Officials say Santolina delay in getting data to them led to 60-day Continuance
Project’s Zoning Request Suffers Setback
Opponents Score Rare Victory
BY ABQ FREE PRESS STAFF
Santolina opponents dressed as zombies disrupted a meeting of the Bernalillo County Planning Commission, which may have had a chilling effect as planning officials pushed back the expected date of the project’s next zoning hearing into January.
Opponents, who made post-Halloween use of their zombie outfits and makeup on Nov. 2, had expected to suffer another defeat, but commissioners chastised Santolina’s backers for providing requested information only at 4 p.m. Tuesday — too late, they said, to make an informed decision.
The planning commissioners voted 5-1 for a 60-day delay before the project will be heard again. Three commissioners said neither they nor the public have enough information to evaluate the project.

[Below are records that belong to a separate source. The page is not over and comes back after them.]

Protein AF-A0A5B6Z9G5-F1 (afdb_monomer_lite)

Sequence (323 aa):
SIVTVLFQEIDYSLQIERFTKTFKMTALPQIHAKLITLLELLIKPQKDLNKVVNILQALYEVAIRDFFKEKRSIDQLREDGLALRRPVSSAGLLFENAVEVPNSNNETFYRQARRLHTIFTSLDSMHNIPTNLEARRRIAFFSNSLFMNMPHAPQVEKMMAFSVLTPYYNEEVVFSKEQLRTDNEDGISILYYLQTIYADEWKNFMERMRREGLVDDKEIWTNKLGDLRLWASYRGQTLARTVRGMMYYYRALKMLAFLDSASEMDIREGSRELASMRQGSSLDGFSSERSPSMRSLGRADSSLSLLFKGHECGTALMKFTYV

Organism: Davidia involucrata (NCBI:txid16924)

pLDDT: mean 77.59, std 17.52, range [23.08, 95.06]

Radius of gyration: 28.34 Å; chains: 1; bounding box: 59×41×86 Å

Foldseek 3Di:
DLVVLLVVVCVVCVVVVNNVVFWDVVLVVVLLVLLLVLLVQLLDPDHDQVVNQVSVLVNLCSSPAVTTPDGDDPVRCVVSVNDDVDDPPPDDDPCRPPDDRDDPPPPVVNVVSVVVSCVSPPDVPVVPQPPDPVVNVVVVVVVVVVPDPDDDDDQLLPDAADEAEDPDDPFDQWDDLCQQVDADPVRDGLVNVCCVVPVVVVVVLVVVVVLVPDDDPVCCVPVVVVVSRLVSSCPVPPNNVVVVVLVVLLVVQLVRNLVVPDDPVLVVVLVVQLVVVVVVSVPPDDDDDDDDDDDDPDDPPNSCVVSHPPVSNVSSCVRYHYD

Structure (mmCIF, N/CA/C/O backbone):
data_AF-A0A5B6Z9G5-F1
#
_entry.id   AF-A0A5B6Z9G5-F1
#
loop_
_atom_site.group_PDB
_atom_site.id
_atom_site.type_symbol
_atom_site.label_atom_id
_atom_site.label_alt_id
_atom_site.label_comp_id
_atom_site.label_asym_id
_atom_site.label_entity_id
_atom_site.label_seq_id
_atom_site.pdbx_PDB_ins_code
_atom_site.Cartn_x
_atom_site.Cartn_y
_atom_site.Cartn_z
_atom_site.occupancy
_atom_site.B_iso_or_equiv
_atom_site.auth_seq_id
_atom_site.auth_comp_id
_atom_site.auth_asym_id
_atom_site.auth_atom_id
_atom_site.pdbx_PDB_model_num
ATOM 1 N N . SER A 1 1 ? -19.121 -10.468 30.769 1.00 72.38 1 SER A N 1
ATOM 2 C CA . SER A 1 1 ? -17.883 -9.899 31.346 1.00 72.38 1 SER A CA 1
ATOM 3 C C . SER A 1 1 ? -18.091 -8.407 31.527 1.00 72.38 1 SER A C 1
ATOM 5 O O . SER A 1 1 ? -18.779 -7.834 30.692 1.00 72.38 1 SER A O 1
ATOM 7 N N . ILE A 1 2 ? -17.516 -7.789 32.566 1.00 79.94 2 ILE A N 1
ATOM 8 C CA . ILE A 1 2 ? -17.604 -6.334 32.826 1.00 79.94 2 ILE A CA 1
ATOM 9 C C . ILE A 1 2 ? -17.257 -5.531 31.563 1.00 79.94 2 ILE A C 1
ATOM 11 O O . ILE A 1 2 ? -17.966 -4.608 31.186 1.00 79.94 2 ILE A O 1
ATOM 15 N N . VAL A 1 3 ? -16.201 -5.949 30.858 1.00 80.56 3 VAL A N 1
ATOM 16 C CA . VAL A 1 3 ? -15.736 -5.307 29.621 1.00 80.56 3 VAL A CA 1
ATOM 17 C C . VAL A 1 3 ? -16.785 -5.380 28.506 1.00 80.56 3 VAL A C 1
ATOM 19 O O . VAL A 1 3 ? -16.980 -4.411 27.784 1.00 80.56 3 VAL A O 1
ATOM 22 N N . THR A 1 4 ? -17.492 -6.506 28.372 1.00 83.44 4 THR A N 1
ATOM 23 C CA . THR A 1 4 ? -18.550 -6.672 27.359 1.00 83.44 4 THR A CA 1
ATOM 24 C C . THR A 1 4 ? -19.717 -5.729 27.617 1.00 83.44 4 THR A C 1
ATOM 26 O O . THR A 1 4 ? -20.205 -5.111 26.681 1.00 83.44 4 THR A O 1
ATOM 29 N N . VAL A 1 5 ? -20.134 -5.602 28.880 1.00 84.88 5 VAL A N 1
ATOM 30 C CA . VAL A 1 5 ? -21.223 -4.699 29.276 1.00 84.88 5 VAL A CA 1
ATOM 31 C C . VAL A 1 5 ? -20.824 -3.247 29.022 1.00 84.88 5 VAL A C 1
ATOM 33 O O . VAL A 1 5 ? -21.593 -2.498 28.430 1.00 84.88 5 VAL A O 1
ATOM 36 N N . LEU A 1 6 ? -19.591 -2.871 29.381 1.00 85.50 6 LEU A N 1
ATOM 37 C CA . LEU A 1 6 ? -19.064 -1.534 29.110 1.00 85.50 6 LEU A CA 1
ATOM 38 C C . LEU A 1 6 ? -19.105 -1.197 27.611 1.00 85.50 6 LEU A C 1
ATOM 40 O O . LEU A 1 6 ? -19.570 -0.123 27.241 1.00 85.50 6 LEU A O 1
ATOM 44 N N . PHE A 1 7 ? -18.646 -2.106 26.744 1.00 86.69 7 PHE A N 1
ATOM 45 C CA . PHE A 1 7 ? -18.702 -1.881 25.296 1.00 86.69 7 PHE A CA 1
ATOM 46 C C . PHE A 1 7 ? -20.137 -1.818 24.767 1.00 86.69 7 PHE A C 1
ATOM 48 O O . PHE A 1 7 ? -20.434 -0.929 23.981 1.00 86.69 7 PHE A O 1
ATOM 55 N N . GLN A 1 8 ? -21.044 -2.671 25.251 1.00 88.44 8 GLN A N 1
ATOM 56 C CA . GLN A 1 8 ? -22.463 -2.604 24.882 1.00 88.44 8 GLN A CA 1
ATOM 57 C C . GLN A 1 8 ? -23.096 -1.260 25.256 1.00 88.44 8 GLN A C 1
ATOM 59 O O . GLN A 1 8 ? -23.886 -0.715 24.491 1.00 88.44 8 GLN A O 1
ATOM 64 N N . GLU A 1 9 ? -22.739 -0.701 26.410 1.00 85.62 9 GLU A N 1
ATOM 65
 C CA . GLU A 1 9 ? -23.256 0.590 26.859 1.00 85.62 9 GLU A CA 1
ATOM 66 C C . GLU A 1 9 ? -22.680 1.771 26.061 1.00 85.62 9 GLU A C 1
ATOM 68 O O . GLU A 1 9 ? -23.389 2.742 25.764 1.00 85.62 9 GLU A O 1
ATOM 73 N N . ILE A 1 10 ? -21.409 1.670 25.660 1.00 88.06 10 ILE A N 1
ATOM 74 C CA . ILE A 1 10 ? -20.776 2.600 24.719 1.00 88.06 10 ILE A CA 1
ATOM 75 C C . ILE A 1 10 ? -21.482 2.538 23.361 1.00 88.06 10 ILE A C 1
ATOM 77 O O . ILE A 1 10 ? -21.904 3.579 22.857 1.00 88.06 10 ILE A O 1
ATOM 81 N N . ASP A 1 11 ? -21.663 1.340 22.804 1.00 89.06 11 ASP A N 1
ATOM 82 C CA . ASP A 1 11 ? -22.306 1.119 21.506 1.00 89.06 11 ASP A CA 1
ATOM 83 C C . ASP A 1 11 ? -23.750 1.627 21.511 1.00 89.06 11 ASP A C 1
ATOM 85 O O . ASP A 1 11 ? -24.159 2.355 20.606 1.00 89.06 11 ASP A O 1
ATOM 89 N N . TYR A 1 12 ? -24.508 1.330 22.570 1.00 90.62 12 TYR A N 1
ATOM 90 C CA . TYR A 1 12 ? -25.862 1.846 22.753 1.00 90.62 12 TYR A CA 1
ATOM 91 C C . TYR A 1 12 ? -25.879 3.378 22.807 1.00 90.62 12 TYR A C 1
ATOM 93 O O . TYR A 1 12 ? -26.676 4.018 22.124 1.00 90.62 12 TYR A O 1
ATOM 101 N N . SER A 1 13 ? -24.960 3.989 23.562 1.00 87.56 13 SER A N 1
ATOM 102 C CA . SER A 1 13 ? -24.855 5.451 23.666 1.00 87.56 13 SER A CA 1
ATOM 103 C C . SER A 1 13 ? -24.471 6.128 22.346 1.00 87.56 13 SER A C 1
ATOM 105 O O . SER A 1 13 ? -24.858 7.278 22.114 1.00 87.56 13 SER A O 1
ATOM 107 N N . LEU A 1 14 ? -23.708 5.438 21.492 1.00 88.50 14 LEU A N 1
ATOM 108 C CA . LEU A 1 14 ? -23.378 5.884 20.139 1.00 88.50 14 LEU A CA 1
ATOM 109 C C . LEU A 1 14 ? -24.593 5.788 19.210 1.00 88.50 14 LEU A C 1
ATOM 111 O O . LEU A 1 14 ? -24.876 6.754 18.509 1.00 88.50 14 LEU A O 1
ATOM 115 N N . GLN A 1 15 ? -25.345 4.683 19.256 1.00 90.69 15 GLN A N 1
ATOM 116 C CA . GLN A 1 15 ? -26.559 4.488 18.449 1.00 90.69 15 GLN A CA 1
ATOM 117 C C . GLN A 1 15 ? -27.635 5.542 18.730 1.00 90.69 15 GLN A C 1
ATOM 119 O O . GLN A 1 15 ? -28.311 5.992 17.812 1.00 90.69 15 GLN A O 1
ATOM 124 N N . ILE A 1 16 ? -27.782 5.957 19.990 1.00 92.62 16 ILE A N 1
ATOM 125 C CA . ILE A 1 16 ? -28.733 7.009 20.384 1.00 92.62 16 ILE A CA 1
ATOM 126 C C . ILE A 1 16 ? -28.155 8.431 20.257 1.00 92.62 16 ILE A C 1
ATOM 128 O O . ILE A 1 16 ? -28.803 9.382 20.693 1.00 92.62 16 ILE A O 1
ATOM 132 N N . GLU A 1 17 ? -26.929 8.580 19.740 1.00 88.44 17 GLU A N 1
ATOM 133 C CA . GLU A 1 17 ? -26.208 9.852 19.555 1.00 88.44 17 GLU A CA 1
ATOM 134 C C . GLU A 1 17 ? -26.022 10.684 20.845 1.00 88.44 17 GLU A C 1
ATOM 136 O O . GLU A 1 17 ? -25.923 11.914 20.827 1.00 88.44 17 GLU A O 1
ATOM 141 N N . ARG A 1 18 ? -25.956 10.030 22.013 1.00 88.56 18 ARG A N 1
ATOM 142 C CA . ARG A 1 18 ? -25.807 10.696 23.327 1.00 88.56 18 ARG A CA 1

The next hearing for the 14,000-acre far West Side development will come on Nov. 18, when the county commission hears the developers’ request for authority to create tax incremental development district. TIDDs allow a portion of taxes generated by a new development to pay for infrastructure such as roads, water lines and sewers.

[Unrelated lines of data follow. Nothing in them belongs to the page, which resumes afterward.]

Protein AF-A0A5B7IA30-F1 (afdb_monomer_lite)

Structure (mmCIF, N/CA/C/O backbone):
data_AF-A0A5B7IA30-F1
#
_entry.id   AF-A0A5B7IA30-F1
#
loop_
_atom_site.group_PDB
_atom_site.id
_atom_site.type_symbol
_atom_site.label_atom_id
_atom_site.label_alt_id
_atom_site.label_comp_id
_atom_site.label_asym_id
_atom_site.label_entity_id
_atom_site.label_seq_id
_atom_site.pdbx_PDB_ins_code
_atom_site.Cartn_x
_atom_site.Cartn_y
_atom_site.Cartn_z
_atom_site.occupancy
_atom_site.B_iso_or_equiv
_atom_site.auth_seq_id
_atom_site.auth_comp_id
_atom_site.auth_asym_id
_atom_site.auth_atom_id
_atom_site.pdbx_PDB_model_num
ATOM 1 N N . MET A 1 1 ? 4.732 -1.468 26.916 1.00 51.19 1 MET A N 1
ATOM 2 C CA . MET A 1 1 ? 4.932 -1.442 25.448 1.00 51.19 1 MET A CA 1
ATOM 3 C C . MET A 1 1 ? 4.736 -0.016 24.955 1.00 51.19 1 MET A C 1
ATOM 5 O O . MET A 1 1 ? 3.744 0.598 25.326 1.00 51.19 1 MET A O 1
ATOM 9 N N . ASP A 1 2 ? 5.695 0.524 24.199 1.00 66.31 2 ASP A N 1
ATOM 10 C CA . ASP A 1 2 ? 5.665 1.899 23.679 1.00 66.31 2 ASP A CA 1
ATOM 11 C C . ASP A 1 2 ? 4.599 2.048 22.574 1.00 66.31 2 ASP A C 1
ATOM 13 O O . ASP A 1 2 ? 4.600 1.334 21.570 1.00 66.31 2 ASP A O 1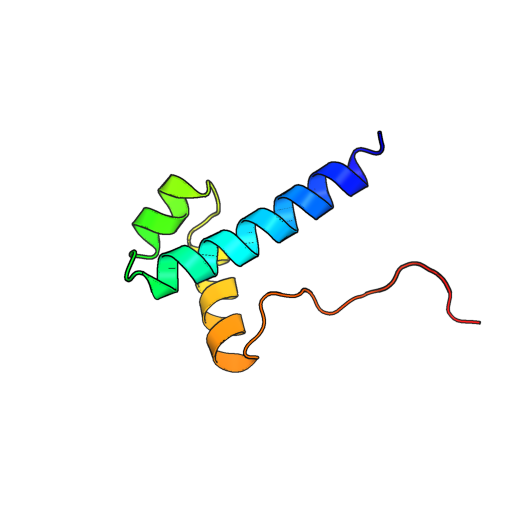
ATOM 17 N N . HIS A 1 3 ? 3.695 3.008 22.753 1.00 61.34 3 HIS A N 1
ATOM 18 C CA . HIS A 1 3 ? 2.621 3.362 21.821 1.00 61.34 3 HIS A CA 1
ATOM 19 C C . HIS A 1 3 ? 3.134 3.816 20.440 1.00 61.34 3 HIS A C 1
ATOM 21 O O . HIS A 1 3 ? 2.425 3.670 19.438 1.00 61.34 3 HIS A O 1
ATOM 27 N N . ARG A 1 4 ? 4.370 4.323 20.348 1.00 60.53 4 ARG A N 1
ATOM 28 C CA . ARG A 1 4 ? 5.034 4.670 19.080 1.00 60.53 4 ARG A CA 1
ATOM 29 C C . ARG A 1 4 ? 5.397 3.426 18.274 1.00 60.53 4 ARG A C 1
ATOM 31 O O . ARG A 1 4 ? 5.191 3.412 17.060 1.00 60.53 4 ARG A O 1
ATOM 38 N N . VAL A 1 5 ? 5.855 2.369 18.945 1.00 60.12 5 VAL A N 1
ATOM 39 C CA . VAL A 1 5 ? 6.207 1.088 18.313 1.00 60.12 5 VAL A CA 1
ATOM 40 C C . VAL A 1 5 ? 4.955 0.403 17.766 1.00 60.12 5 VAL A C 1
ATOM 42 O O . VAL A 1 5 ? 4.945 -0.015 16.609 1.00 60.12 5 VAL A O 1
ATOM 45 N N . THR A 1 6 ? 3.857 0.387 18.528 1.00 62.12 6 THR A N 1
ATOM 46 C CA . THR A 1 6 ? 2.576 -0.184 18.073 1.00 62.12 6 THR A CA 1
ATOM 47 C C . THR A 1 6 ? 2.037 0.531 16.830 1.00 62.12 6 THR A C 1
ATOM 49 O O . THR A 1 6 ? 1.635 -0.120 15.865 1.00 62.12 6 THR A O 1
ATOM 52 N N . ARG A 1 7 ? 2.082 1.872 16.799 1.00 61.22 7 ARG A N 1
ATOM 53 C CA . ARG A 1 7 ? 1.655 2.666 15.631 1.00 61.22 7 ARG A CA 1
ATOM 54 C C . ARG A 1 7 ? 2.558 2.438 14.415 1.00 61.22 7 ARG A C 1
ATOM 56 O O . ARG A 1 7 ? 2.067 2.384 13.288 1.00 61.22 7 ARG A O 1
ATOM 63 N N . TYR A 1 8 ? 3.864 2.297 14.630 1.00 59.81 8 TYR A N 1
ATOM 64 C CA . TYR A 1 8 ? 4.825 2.041 13.560 1.00 59.81 8 TYR A CA 1
ATOM 65 C C . TYR A 1 8 ? 4.596 0.676 12.905 1.00 59.81 8 TYR A C 1
ATOM 67 O O . TYR A 1 8 ? 4.446 0.618 11.681 1.00 59.81 8 TYR A O 1
ATOM 75 N N . ILE A 1 9 ? 4.472 -0.385 13.713 1.00 59.41 9 ILE A N 1
ATOM 76 C CA . ILE A 1 9 ? 4.185 -1.744 13.235 1.00 59.41 9 ILE A CA 1
ATOM 77 C C . ILE A 1 9 ? 2.847 -1.764 12.491 1.00 59.41 9 ILE A C 1
ATOM 79 O O . ILE A 1 9 ? 2.812 -2.212 11.348 1.00 59.41 9 ILE A O 1
ATOM 83 N N . ALA A 1 10 ? 1.786 -1.177 13.062 1.00 61.81 10 ALA A N 1
ATOM 84 C CA . ALA A 1 10 ? 0.491 -1.056 12.389 1.00 61.81 10 ALA A CA 1
ATOM 85 C C . ALA A 1 10 ? 0.619 -0.367 11.019 1.00 61.81 10 ALA A C 1
ATOM 87 O O . ALA A 1 10 ? 0.092 -0.863 10.025 1.00 61.81 10 ALA A O 1
ATOM 88 N N . SER A 1 11 ? 1.395 0.720 10.931 1.00 64.81 11 SER A N 1
ATOM 89 C CA . SER A 1 11 ? 1.603 1.432 9.668 1.00 64.81 11 SER A CA 1
ATOM 90 C C . SER A 1 11 ? 2.358 0.607 8.620 1.00 64.81 11 SER A C 1
ATOM 92 O O . SER A 1 11 ? 2.054 0.732 7.436 1.00 64.81 11 SER A O 1
ATOM 94 N N . ILE A 1 12 ? 3.356 -0.201 9.006 1.00 61.44 12 ILE A N 1
ATOM 95 C CA . ILE A 1 12 ? 4.094 -1.077 8.076 1.00 61.44 12 ILE A CA 1
ATOM 96 C C . ILE A 1 12 ? 3.153 -2.151 7.541 1.00 61.44 12 ILE A C 1
ATOM 98 O O . ILE A 1 12 ? 3.101 -2.373 6.327 1.00 61.44 12 ILE A O 1
ATOM 102 N N . THR A 1 13 ? 2.377 -2.766 8.436 1.00 71.50 13 THR A N 1
ATOM 103 C CA . THR A 1 13 ? 1.405 -3.800 8.081 1.00 71.50 13 THR A CA 1
ATOM 104 C C . THR A 1 13 ? 0.379 -3.259 7.091 1.00 71.50 13 THR A C 1
ATOM 106 O O . THR A 1 13 ? 0.141 -3.896 6.069 1.00 71.50 13 THR A O 1
ATOM 109 N N . SER A 1 14 ? -0.136 -2.038 7.293 1.00 81.00 14 SER A N 1
ATOM 110 C CA . SER A 1 14 ? -1.091 -1.424 6.358 1.00 81.00 14 SER A CA 1
ATOM 111 C C . SER A 1 14 ? -0.529 -1.256 4.941 1.00 81.00 14 SER A C 1
ATOM 113 O O . SER A 1 14 ? -1.247 -1.460 3.970 1.00 81.00 14 SER A O 1
ATOM 115 N N . ARG A 1 15 ? 0.755 -0.915 4.785 1.00 88.94 15 ARG A N 1
ATOM 116 C CA . ARG A 1 15 ? 1.369 -0.621 3.472 1.00 88.94 15 ARG A CA 1
ATOM 117 C C . ARG A 1 15 ? 1.632 -1.872 2.649 1.00 88.94 15 ARG A C 1
ATOM 119 O O . ARG A 1 15 ? 1.294 -1.915 1.468 1.00 88.94 15 ARG A O 1
ATOM 126 N N . LYS A 1 16 ? 2.179 -2.903 3.300 1.00 91.88 16 LYS A N 1
ATOM 127 C CA . LYS A 1 16 ? 2.352 -4.235 2.704 1.00 91.88 16 LYS A CA 1
ATOM 128 C C . LYS A 1 16 ? 1.002 -4.808 2.277 1.00 91.88 16 LYS A C 1
ATOM 130 O O . LYS A 1 16 ? 0.886 -5.338 1.176 1.00 91.88 16 LYS A O 1
ATOM 135 N N . TRP A 1 17 ? -0.030 -4.618 3.101 1.00 93.50 17 TRP A N 1
ATOM 136 C CA . TRP A 1 17 ? -1.373 -5.109 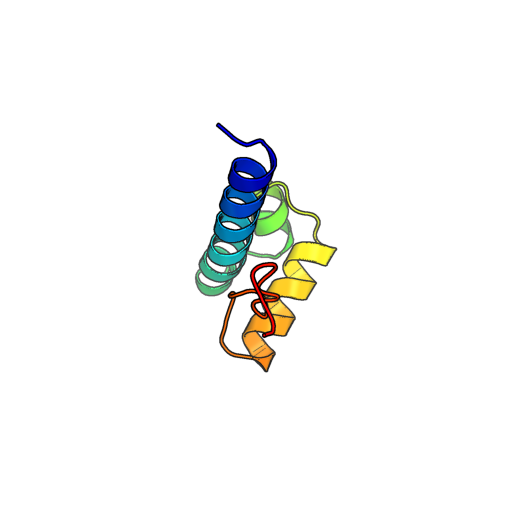2.804 1.00 93.50 17 TRP A CA 1
ATOM 137 C C . TRP A 1 17 ? -2.034 -4.382 1.624 1.00 93.50 17 TRP A C 1
ATOM 139 O O . TRP A 1 17 ? -2.634 -5.040 0.776 1.00 93.50 17 TRP A O 1
ATOM 149 N N . ILE A 1 18 ? -1.862 -3.056 1.508 1.00 95.06 18 ILE A N 1
ATOM 150 C CA . ILE A 1 18 ? -2.339 -2.274 0.351 1.00 95.06 18 ILE A CA 1
ATOM 151 C C . ILE A 1 18 ? -1.794 -2.850 -0.962 1.00 95.06 18 ILE A C 1
ATOM 153 O O . ILE A 1 18 ? -2.569 -3.151 -1.868 1.00 95.06 18 ILE A O 1
ATOM 157 N N . VAL A 1 19 ? -0.472 -3.029 -1.064 1.00 94.62 19 VAL A N 1
ATOM 158 C CA . VAL A 1 19 ? 0.155 -3.514 -2.306 1.00 94.62 19 VAL A CA 1
ATOM 159 C C . VAL A 1 19 ? -0.185 -4.975 -2.574 1.00 94.62 19 VAL A C 1
ATOM 161 O O . VAL A 1 19 ? -0.454 -5.333 -3.717 1.00 94.62 19 VAL A O 1
ATOM 164 N N . TRP A 1 20 ? -0.253 -5.813 -1.538 1.00 95.00 20 TRP A N 1
ATOM 165 C CA . TRP A 1 20 ? -0.656 -7.209 -1.702 1.00 95.00 20 TRP A CA 1
ATOM 166 C C . TRP A 1 20 ? -2.073 -7.340 -2.281 1.00 95.00 20 TRP A C 1
ATOM 168 O O . TRP A 1 20 ? -2.287 -8.125 -3.201 1.00 95.00 20 TRP A O 1
ATOM 178 N N . LEU A 1 21 ? -3.035 -6.544 -1.801 1.00 96.12 21 LEU A N 1
ATOM 179 C CA . LEU A 1 21 ? -4.395 -6.542 -2.348 1.00 96.12 21 LEU A CA 1
ATOM 180 C C . LEU A 1 21 ? -4.444 -5.984 -3.777 1.00 96.12 21 LEU A C 1
ATOM 182 O O . LEU A 1 21 ? -5.148 -6.542 -4.619 1.00 96.12 21 LEU A O 1
ATOM 186 N N . TRP A 1 22 ? -3.674 -4.931 -4.066 1.00 97.25 22 TRP A N 1
ATOM 187 C CA . TRP A 1 22 ? -3.558 -4.372 -5.417 1.00 97.25 22 TRP A CA 1
ATOM 188 C C . TRP A 1 22 ? -3.048 -5.408 -6.423 1.00 97.25 22 TRP A C 1
ATOM 190 O O . TRP A 1 22 ? -3.655 -5.605 -7.472 1.00 97.25 22 TRP A O 1
ATOM 200 N N . LEU A 1 23 ? -1.988 -6.142 -6.069 1.00 96.19 23 LEU A N 1
ATOM 201 C CA . LEU A 1 23 ? -1.427 -7.217 -6.895 1.00 96.19 23 LEU A CA 1
ATOM 202 C C . LEU A 1 23 ? -2.416 -8.362 -7.156 1.00 96.19 23 LEU A C 1
ATOM 204 O O . LEU A 1 23 ? -2.303 -9.050 -8.166 1.00 96.19 23 LEU A O 1
ATOM 208 N N . ARG A 1 24 ? -3.407 -8.557 -6.278 1.00 96.69 24 ARG A N 1
ATOM 209 C CA . ARG A 1 24 ? -4.502 -9.522 -6.477 1.00 96.69 24 ARG A CA 1
ATOM 210 C C . ARG A 1 24 ? -5.660 -8.979 -7.323 1.00 96.69 24 ARG A C 1
ATOM 212 O O . ARG A 1 24 ? -6.659 -9.676 -7.479 1.00 96.69 24 ARG A O 1
ATOM 219 N N . GLY A 1 25 ? -5.548 -7.760 -7.850 1.00 97.38 25 GLY A N 1
ATOM 220 C CA . GLY A 1 25 ? -6.572 -7.123 -8.679 1.00 97.38 25 GLY A CA 1
ATOM 221 C C . GLY A 1 25 ? -7.689 -6.434 -7.890 1.00 97.38 25 GLY A C 1
ATOM 222 O O . GLY A 1 25 ? -8.727 -6.112 -8.466 1.00 97.38 25 GLY A O 1
ATOM 223 N N . ALA A 1 26 ? -7.518 -6.201 -6.583 1.00 97.38 26 ALA A N 1
ATOM 224 C CA . ALA A 1 26 ? -8.504 -5.452 -5.808 1.00 97.38 26 ALA A CA 1
ATOM 225 C C . ALA A 1 26 ? -8.543 -3.975 -6.240 1.00 97.38 26 ALA A C 1
ATOM 227 O O . ALA A 1 26 ? -7.505 -3.337 -6.422 1.00 97.38 26 ALA A O 1
ATOM 228 N N . SER A 1 27 ? -9.745 -3.401 -6.342 1.00 98.06 27 SER A N 1
ATOM 229 C CA . SER A 1 27 ? -9.907 -1.968 -6.607 1.00 98.06 27 SER A CA 1
ATOM 230 C C . SER A 1 27 ? -9.451 -1.128 -5.410 1.00 98.06 27 SER A C 1
ATOM 232 O O . SER A 1 27 ? -9.537 -1.562 -4.260 1.00 98.06 27 SER A O 1
ATOM 234 N N . ALA A 1 28 ? -9.033 0.118 -5.649 1.00 96.50 28 ALA A N 1
ATOM 235 C CA . ALA A 1 28 ? -8.625 1.026 -4.572 1.00 96.50 28 ALA A CA 1
ATOM 236 C C . ALA A 1 28 ? -9.715 1.203 -3.493 1.00 96.50 28 ALA A C 1
ATOM 238 O O . ALA A 1 28 ? -9.404 1.295 -2.306 1.00 96.50 28 ALA A O 1
ATOM 239 N N . MET A 1 29 ? -10.991 1.179 -3.899 1.00 97.31 29 MET A N 1
ATOM 240 C CA . MET A 1 29 ? -12.142 1.220 -2.994 1.00 97.31 29 MET A CA 1
ATOM 241 C C . MET A 1 29 ? -12.222 -0.021 -2.101 1.00 97.31 29 MET A C 1
ATOM 243 O O . MET A 1 29 ? -12.341 0.115 -0.885 1.00 97.31 29 MET A O 1
ATOM 247 N N . ALA A 1 30 ? -12.083 -1.219 -2.675 1.00 96.12 30 ALA A N 1
ATOM 248 C CA . ALA A 1 30 ? -12.070 -2.461 -1.904 1.00 96.12 30 ALA A CA 1
ATOM 249 C C . ALA A 1 30 ? -10.891 -2.498 -0.916 1.00 96.12 30 ALA A C 1
ATOM 251 O O . ALA A 1 30 ? -11.052 -2.910 0.231 1.00 96.12 30 ALA A O 1
ATOM 252 N N . ILE A 1 31 ? -9.720 -2.006 -1.331 1.00 95.62 31 ILE A N 1
ATOM 253 C CA . ILE A 1 31 ? -8.538 -1.909 -0.464 1.00 95.62 31 ILE A CA 1
ATOM 254 C C . ILE A 1 31 ? -8.800 -0.956 0.703 1.00 95.62 31 ILE A C 1
ATOM 256 O O . ILE A 1 31 ? -8.494 -1.295 1.846 1.00 95.62 31 ILE A O 1
ATOM 260 N N . SER A 1 32 ? -9.383 0.216 0.443 1.00 92.88 32 SER A N 1
ATOM 261 C CA . SER A 1 32 ? -9.736 1.184 1.488 1.00 92.88 32 SER A CA 1
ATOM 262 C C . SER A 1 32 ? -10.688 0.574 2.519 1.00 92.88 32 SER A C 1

The proposal by Santolina would divert up to 75 percent of future gross receipts tax revenues generated by sales of goods within the mixed-use retail-residential development, and up to 45 percent of future property tax revenues to the developers, according to a resolution working its way through the county approval process.
Opponents charge that when Santolina was first proposed, its backers said no taxpayer dollars would be used to support it. Opponents, including the Southwest Organizing Project, charge that Santolina will destroy the farming culture of the South Valley and take water from other uses.
Western Albuquerque Land Holdings LLC, successor to the Atrisco Land Grant, is the developer.
“The developer has committed to pay 100 percent of the project infrastructure,” attorney John Salazar, who represents WALH, to the commission on May 28, 2015, during hearings on the Santolina master plan. And there’s no request for a subsidy. There’s been no request that the county provide incentives to bring this project to the county.”
Later, Salazar added, “There will be no subsidy for the developer.”
Just eight months later, though, Santolina officials asked the county to divert $2 billion of future county gross receipts and property tax money to the project to reimburse it for any infrastructure it builds. That request came in the form of a Feb. 29 application by Santolina for 40 TIDDs districts for the project that’s west of 118th Street and south of I-40.